Bei offenkundiger Unzulässigkeit oder Fristversäumnis kann das Bundesverfassungsgericht die Verfassungsbeschwerde nicht zur Entscheidung annehmen und nach §93d Abs.1 Satz 3 BVerfGG von einer weiteren Begründung absehen.

Relevante Normen
§ 23 Abs 1 S 2 BVerfGG§ 92 BVerfGG§ 93 Abs 1 S 1 BVerfGG§ 114 Abs 1 S 1 ZPO§ 114 Abs. 1 Satz 1 ZPO§ 93 Abs. 1 Satz 1 BVerfGG

Vorinstanzen

vorgehend BGH, 26. August 2021, Az: III ZA 7/21, Beschluss

vorgehend OLG Hamm, 11. Juni 2021, Az: I-11 W 24/21, Beschluss

vorgehend LG Bielefeld, 18. März 2021, Az: 4 O 65/21, Beschluss

Tenor

Der Antrag auf Bewilligung von Prozesskostenhilfe wird abgelehnt, weil die beabsichtigte Rechtsverfolgung keine hinreichende Aussicht auf Erfolg bietet.

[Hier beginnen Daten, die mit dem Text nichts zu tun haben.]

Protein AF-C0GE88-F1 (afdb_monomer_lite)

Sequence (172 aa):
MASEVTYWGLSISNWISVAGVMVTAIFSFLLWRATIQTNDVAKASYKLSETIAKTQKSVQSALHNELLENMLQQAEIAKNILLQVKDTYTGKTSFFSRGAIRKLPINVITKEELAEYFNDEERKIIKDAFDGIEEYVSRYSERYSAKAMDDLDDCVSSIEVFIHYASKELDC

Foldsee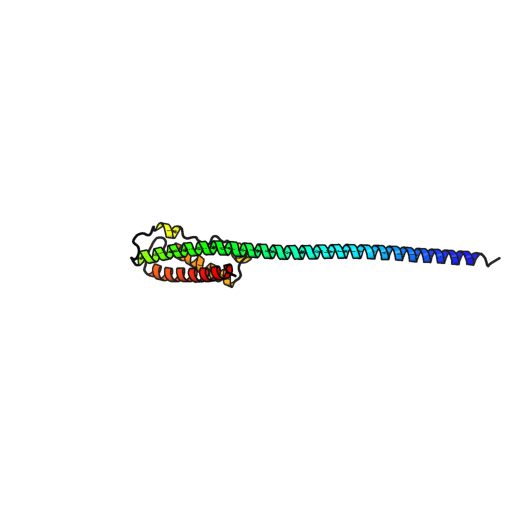k 3Di:
DPPPVVVVVVVVVVVVVVVVVVVVVVVVVVVVVVVVVVVVVVVVVVVVVVVVVVVVVVVLVVLLLVLLVVVLVLLVLLLVLLVVVVCCVVVVDVDDDLCVLVVRDADPDDPVNLVRRHDPVLSVLSCQQRVLSVVLCVVPSPHDDPVSNVSSVSNSVSSVSSNVVSVVVNVD

Structure (mmCIF, N/CA/C/O backbone):
data_AF-C0GE88-F1
#
_entry.id   AF-C0GE88-F1
#
loop_
_atom_site.group_PDB
_atom_site.id
_atom_site.type_symbol
_atom_site.label_atom_id
_atom_site.label_alt_id
_atom_site.label_comp_id
_atom_site.label_asym_id
_atom_site.label_entity_id
_atom_site.label_seq_id
_atom_site.pdbx_PDB_ins_code
_atom_site.Cartn_x
_atom_site.Cartn_y
_atom_site.Cartn_z
_atom_site.occupancy
_atom_site.B_iso_or_equiv
_atom_site.auth_seq_id
_atom_site.auth_comp_id
_atom_site.auth_asym_id
_atom_site.auth_atom_id
_atom_site.pdbx_PDB_model_num
ATOM 1 N N . MET A 1 1 ? 48.523 -7.888 -89.913 1.00 47.75 1 MET A N 1
ATOM 2 C CA . MET A 1 1 ? 48.036 -6.814 -89.020 1.00 47.75 1 MET A CA 1
ATOM 3 C C . MET A 1 1 ? 46.693 -7.233 -88.423 1.00 47.75 1 MET A C 1
ATOM 5 O O . MET A 1 1 ? 45.658 -6.784 -88.883 1.00 47.75 1 MET A O 1
ATOM 9 N N . ALA A 1 2 ? 46.690 -8.176 -87.475 1.00 51.00 2 ALA A N 1
ATOM 10 C CA . ALA A 1 2 ? 45.459 -8.664 -86.829 1.00 51.00 2 ALA A CA 1
ATOM 11 C C . ALA A 1 2 ? 45.706 -9.147 -85.384 1.00 51.00 2 ALA A C 1
ATOM 13 O O . ALA A 1 2 ? 44.968 -9.977 -84.870 1.00 51.00 2 ALA A O 1
ATOM 14 N N . SER A 1 3 ? 46.774 -8.666 -84.739 1.00 51.22 3 SER A N 1
ATOM 15 C CA . SER A 1 3 ? 47.175 -9.086 -83.386 1.00 51.22 3 SER A CA 1
ATOM 16 C C . SER A 1 3 ? 47.195 -7.947 -82.363 1.00 51.22 3 SER A C 1
ATOM 18 O O . SER A 1 3 ? 47.397 -8.208 -81.184 1.00 51.22 3 SER A O 1
ATOM 20 N N . GLU A 1 4 ? 46.975 -6.694 -82.775 1.00 49.88 4 GLU A N 1
ATOM 21 C CA . GLU A 1 4 ? 47.019 -5.545 -81.855 1.00 49.88 4 GLU A CA 1
ATOM 22 C C . GLU A 1 4 ? 45.651 -5.193 -81.252 1.00 49.88 4 GLU A C 1
ATOM 24 O O . GLU A 1 4 ? 45.589 -4.692 -80.134 1.00 49.88 4 GLU A O 1
ATOM 29 N N . VAL A 1 5 ? 44.537 -5.507 -81.924 1.00 52.25 5 VAL A N 1
ATOM 30 C CA . VAL A 1 5 ? 43.185 -5.127 -81.456 1.00 52.25 5 VAL A CA 1
ATOM 31 C C . VAL A 1 5 ? 42.702 -5.997 -80.283 1.00 52.25 5 VAL A C 1
ATOM 33 O O . VAL A 1 5 ? 41.918 -5.547 -79.449 1.00 52.25 5 VAL A O 1
ATOM 36 N N . THR A 1 6 ? 43.208 -7.224 -80.150 1.00 52.12 6 THR A N 1
ATOM 37 C CA . THR A 1 6 ? 42.847 -8.143 -79.056 1.00 52.12 6 THR A CA 1
ATOM 38 C C . THR A 1 6 ? 43.523 -7.803 -77.725 1.00 52.12 6 THR A C 1
ATOM 40 O O . THR A 1 6 ? 42.945 -8.072 -76.673 1.00 52.12 6 THR A O 1
ATOM 43 N N . TYR A 1 7 ? 44.693 -7.154 -77.737 1.00 50.38 7 TYR A N 1
ATOM 44 C CA . TYR A 1 7 ? 45.413 -6.776 -76.512 1.00 50.38 7 TYR A CA 1
ATOM 45 C C . TYR A 1 7 ? 44.737 -5.631 -75.743 1.00 50.38 7 TYR A C 1
ATOM 47 O O . TYR A 1 7 ? 44.707 -5.646 -74.513 1.00 50.38 7 TYR A O 1
ATOM 55 N N . TRP A 1 8 ? 44.137 -4.667 -76.448 1.00 49.09 8 TRP A N 1
ATOM 56 C CA . TRP A 1 8 ? 43.425 -3.548 -75.821 1.00 49.09 8 TRP A CA 1
ATOM 57 C C . TRP A 1 8 ? 42.065 -3.961 -75.241 1.00 49.09 8 TRP A C 1
ATOM 59 O O . TRP A 1 8 ? 41.704 -3.505 -74.160 1.00 49.09 8 TRP A O 1
ATOM 69 N N . GLY A 1 9 ? 41.340 -4.876 -75.897 1.00 52.50 9 GLY A N 1
ATOM 70 C CA . GLY A 1 9 ? 40.054 -5.387 -75.401 1.00 52.50 9 GLY A CA 1
ATOM 71 C C . GLY A 1 9 ? 40.172 -6.192 -74.098 1.00 52.50 9 GLY A C 1
ATOM 72 O O . GLY A 1 9 ? 39.374 -5.991 -73.185 1.00 52.50 9 GLY A O 1
ATOM 73 N N . LEU A 1 10 ? 41.205 -7.038 -73.984 1.00 54.19 10 LEU A N 1
ATOM 74 C CA . LEU A 1 10 ? 41.518 -7.820 -72.776 1.00 54.19 10 LEU A CA 1
ATOM 75 C C . LEU A 1 10 ? 42.034 -6.954 -71.613 1.00 54.19 10 LEU A C 1
ATOM 77 O O . LEU A 1 10 ? 41.792 -7.271 -70.447 1.00 54.19 10 LEU A O 1
ATOM 81 N N . SER A 1 11 ? 42.733 -5.850 -71.907 1.00 58.25 11 SER A N 1
ATOM 82 C CA . SER A 1 11 ? 43.189 -4.922 -70.866 1.00 58.25 11 SER A CA 1
ATOM 83 C C . SER A 1 11 ? 42.010 -4.130 -70.290 1.00 58.25 11 SER A C 1
ATOM 85 O O . SER A 1 11 ? 41.836 -4.105 -69.072 1.00 58.25 11 SER A O 1
ATOM 87 N N . ILE A 1 12 ? 41.135 -3.578 -71.140 1.00 61.69 12 ILE A N 1
ATOM 88 C CA . ILE A 1 12 ? 39.962 -2.792 -70.722 1.00 61.69 12 ILE A CA 1
ATOM 89 C C . ILE A 1 12 ? 38.981 -3.649 -69.905 1.00 61.69 12 ILE A C 1
ATOM 91 O O . ILE A 1 12 ? 38.478 -3.187 -68.881 1.00 61.69 12 ILE A O 1
ATOM 95 N N . SER A 1 13 ? 38.757 -4.914 -70.282 1.00 62.94 13 SER A N 1
ATOM 96 C CA . SER A 1 13 ? 37.913 -5.835 -69.505 1.00 62.94 13 SER A CA 1
ATOM 97 C C . SER A 1 13 ? 38.479 -6.146 -68.114 1.00 62.94 13 SER A C 1
ATOM 99 O O . SER A 1 13 ? 37.717 -6.273 -67.151 1.00 62.94 13 SER A O 1
ATOM 101 N N . ASN A 1 14 ? 39.808 -6.219 -67.974 1.00 71.50 14 ASN A N 1
ATOM 102 C CA . ASN A 1 14 ? 40.462 -6.385 -66.674 1.00 71.50 14 ASN A CA 1
ATOM 103 C C . ASN A 1 14 ? 40.319 -5.130 -65.805 1.00 71.50 14 ASN A C 1
ATOM 105 O O . ASN A 1 14 ? 40.007 -5.250 -64.622 1.00 71.50 14 ASN A O 1
ATOM 109 N N . TRP A 1 15 ? 40.461 -3.930 -66.377 1.00 73.69 15 TRP A N 1
ATOM 110 C CA . TRP A 1 15 ? 40.250 -2.672 -65.647 1.00 73.69 15 TRP A CA 1
ATOM 111 C C . TRP A 1 15 ? 38.802 -2.504 -65.166 1.00 73.69 15 TRP A C 1
ATOM 113 O O . TRP A 1 15 ? 38.584 -2.084 -64.031 1.00 73.69 15 TRP A O 1
ATOM 123 N N . ILE A 1 16 ? 37.813 -2.899 -65.976 1.00 77.88 16 ILE A N 1
ATOM 124 C CA . ILE A 1 16 ? 36.392 -2.900 -65.583 1.00 77.88 16 ILE A CA 1
ATOM 125 C C . ILE A 1 16 ? 36.137 -3.901 -64.448 1.00 77.88 16 ILE A C 1
ATOM 127 O O . ILE A 1 16 ? 35.425 -3.586 -63.495 1.00 77.88 16 ILE A O 1
ATOM 131 N N . SER A 1 17 ? 36.755 -5.083 -64.504 1.00 74.44 17 SER A N 1
ATOM 132 C CA . SER A 1 17 ? 36.636 -6.094 -63.445 1.00 74.44 17 SER A CA 1
ATOM 133 C C . SER A 1 17 ? 37.261 -5.620 -62.129 1.00 74.44 17 SER A C 1
ATOM 135 O O . SER A 1 17 ? 36.656 -5.769 -61.070 1.00 74.44 17 SER A O 1
ATOM 137 N N . VAL A 1 18 ? 38.430 -4.973 -62.186 1.00 78.44 18 VAL A N 1
ATOM 138 C CA . VAL A 1 18 ? 39.089 -4.366 -61.015 1.00 78.44 18 VAL A CA 1
ATOM 139 C C . VAL A 1 18 ? 38.245 -3.232 -60.428 1.00 78.44 18 VAL A C 1
ATOM 141 O O . VAL A 1 18 ? 38.091 -3.158 -59.209 1.00 78.44 18 VAL A O 1
ATOM 144 N N . ALA A 1 19 ? 37.649 -2.385 -61.273 1.00 79.19 19 ALA A N 1
ATOM 145 C CA . ALA A 1 19 ? 36.729 -1.342 -60.829 1.00 79.19 19 ALA A CA 1
ATOM 146 C C . ALA A 1 19 ? 35.484 -1.936 -60.145 1.00 79.19 19 ALA A C 1
ATOM 148 O O . ALA A 1 19 ? 35.081 -1.453 -59.089 1.00 79.19 19 ALA A O 1
ATOM 149 N N . GLY A 1 20 ? 34.923 -3.023 -60.685 1.00 78.06 20 GLY A N 1
ATOM 150 C CA . GLY A 1 20 ? 33.814 -3.753 -60.067 1.00 78.06 20 GLY A CA 1
ATOM 151 C C . GLY A 1 20 ? 34.165 -4.294 -58.679 1.00 78.06 20 GLY A C 1
ATOM 152 O O . GLY A 1 20 ? 33.441 -4.036 -57.720 1.00 78.06 20 GLY A O 1
ATOM 153 N N . VAL A 1 21 ? 35.317 -4.961 -58.545 1.00 81.62 21 VAL A N 1
ATOM 154 C CA . VAL A 1 21 ? 35.808 -5.489 -57.257 1.00 81.62 21 VAL A CA 1
ATOM 155 C C . VAL A 1 21 ? 36.043 -4.366 -56.242 1.00 81.62 21 VAL A C 1
ATOM 157 O O . VAL A 1 21 ? 35.658 -4.505 -55.081 1.00 81.62 21 VAL A O 1
ATOM 160 N N . MET A 1 22 ? 36.619 -3.236 -56.665 1.00 83.25 22 MET A N 1
ATOM 161 C CA . MET A 1 22 ? 36.799 -2.060 -55.805 1.00 83.25 22 MET A CA 1
ATOM 162 C C . MET A 1 22 ? 35.467 -1.502 -55.305 1.00 83.25 22 MET A C 1
ATOM 164 O O . MET A 1 22 ? 35.324 -1.241 -54.112 1.00 83.25 22 MET A O 1
ATOM 168 N N . VAL A 1 23 ? 34.480 -1.341 -56.188 1.00 82.19 23 VAL A N 1
ATOM 169 C CA . VAL A 1 23 ? 33.159 -0.824 -55.813 1.00 82.19 23 VAL A CA 1
ATOM 170 C C . VAL A 1 23 ? 32.485 -1.766 -54.816 1.00 82.19 23 VAL A C 1
ATOM 172 O O . VAL A 1 23 ? 32.016 -1.308 -53.775 1.00 82.19 23 VAL A O 1
ATOM 175 N N . THR A 1 24 ? 32.502 -3.079 -55.060 1.00 85.06 24 THR A N 1
ATOM 176 C CA . THR A 1 24 ? 31.964 -4.065 -54.110 1.00 85.06 24 THR A CA 1
ATOM 177 C C . THR A 1 24 ? 32.681 -4.002 -52.761 1.00 85.06 24 THR A C 1
ATOM 179 O O . THR A 1 24 ? 32.011 -3.982 -51.732 1.00 85.06 24 THR A O 1
ATOM 182 N N . ALA A 1 25 ? 34.012 -3.888 -52.741 1.00 83.44 25 ALA A N 1
ATOM 183 C CA . ALA A 1 25 ? 34.779 -3.764 -51.502 1.00 83.44 25 ALA A CA 1
ATOM 184 C C . ALA A 1 25 ? 34.416 -2.495 -50.710 1.00 83.44 25 ALA A C 1
ATOM 186 O O . ALA A 1 25 ? 34.254 -2.556 -49.490 1.00 83.44 25 ALA A O 1
ATOM 187 N N . ILE A 1 26 ? 34.220 -1.360 -51.393 1.00 87.25 26 ILE A N 1
ATOM 188 C CA . ILE A 1 26 ? 33.778 -0.105 -50.767 1.00 87.25 26 ILE A CA 1
ATOM 189 C C . ILE A 1 26 ? 32.372 -0.264 -50.180 1.00 87.25 26 ILE A C 1
ATOM 191 O O . ILE A 1 26 ? 32.151 0.106 -49.028 1.00 87.25 26 ILE A O 1
ATOM 195 N N . PHE A 1 27 ? 31.427 -0.852 -50.920 1.00 84.19 27 PHE A N 1
ATOM 196 C CA . PHE A 1 27 ? 30.074 -1.096 -50.412 1.00 84.19 27 PHE A CA 1
ATOM 197 C C . PHE A 1 27 ? 30.065 -2.056 -49.217 1.00 84.19 27 PHE A C 1
ATOM 199 O O . PHE A 1 27 ? 29.398 -1.772 -48.223 1.00 84.19 27 PHE A O 1
ATOM 206 N N . SER A 1 28 ? 30.837 -3.145 -49.259 1.00 86.44 28 SER A N 1
ATOM 207 C CA . SER A 1 28 ? 30.989 -4.064 -48.125 1.00 86.44 28 SER A CA 1
ATOM 208 C C . SER A 1 28 ? 31.582 -3.366 -46.900 1.00 86.44 28 SER A C 1
ATOM 210 O O . SER A 1 28 ? 31.115 -3.591 -45.785 1.00 86.44 28 SER A O 1
ATOM 212 N N . PHE A 1 29 ? 32.560 -2.478 -47.094 1.00 86.56 29 PHE A N 1
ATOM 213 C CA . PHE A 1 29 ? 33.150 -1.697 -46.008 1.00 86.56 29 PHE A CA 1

Die Verfassungsbeschwerde wird nicht zur Entscheidung angenommen.

Gründe

1

Der Antrag auf Bewilligung von Prozesskostenhilfe war abzulehnen. Die erforderlichen Voraussetzungen für die Bewilligung von Prozesskostenhilfe (vgl. BVerfGE 1, 109 <110 ff.>; 92, 122 <123>; BVerfG, Beschluss der 1. Kammer des Ersten Senats vom 2. Dezember 2016 - 1 BvR 2014/16 -) liegen nicht vor. Der Antragsteller und Beschwerdeführer legt bereits nicht dar, dass seine beabsichtigte Rechtsverfolgung hinreichende Aussicht auf Erfolg entsprechend § 114 Absatz 1 Satz 1 ZPO bietet. Die Möglichkeit der Verletzung von Grundrechten oder grundrechtsgleichen Rechten ist vorliegend nicht ersichtlich.

2

Zudem ist die Verfassungsbeschwerde verfristet, weil sie nicht binnen der Monatsfrist nach § 93 Absatz 1 Satz 1 BVerfGG erhoben worden ist. Maßgeblich für die Fristberechnung ist vorliegend der Zugang der den Rechtsmittelzug abschließenden angegriffenen Entscheidung des Oberlandesgerichts vom 11. Juni 2021. Der durch einen unzulässigen Rechtsbehelf ausgelöste Beschluss des Bundesgerichtshofs vom 26. August 2021 gehört nicht zum Rechtsweg des § 90 Absatz 2 BVerfGG und ist nicht geeignet, die Beschwerdefrist des § 93 Absatz 1 BVerfGG erneut in Lauf zu setzen.

3

Von einer weiteren Begründung wird nach § 93d Abs. 1 Satz 3 BVerfGG abgesehen.

4

Diese Entscheidung ist unanfechtbar.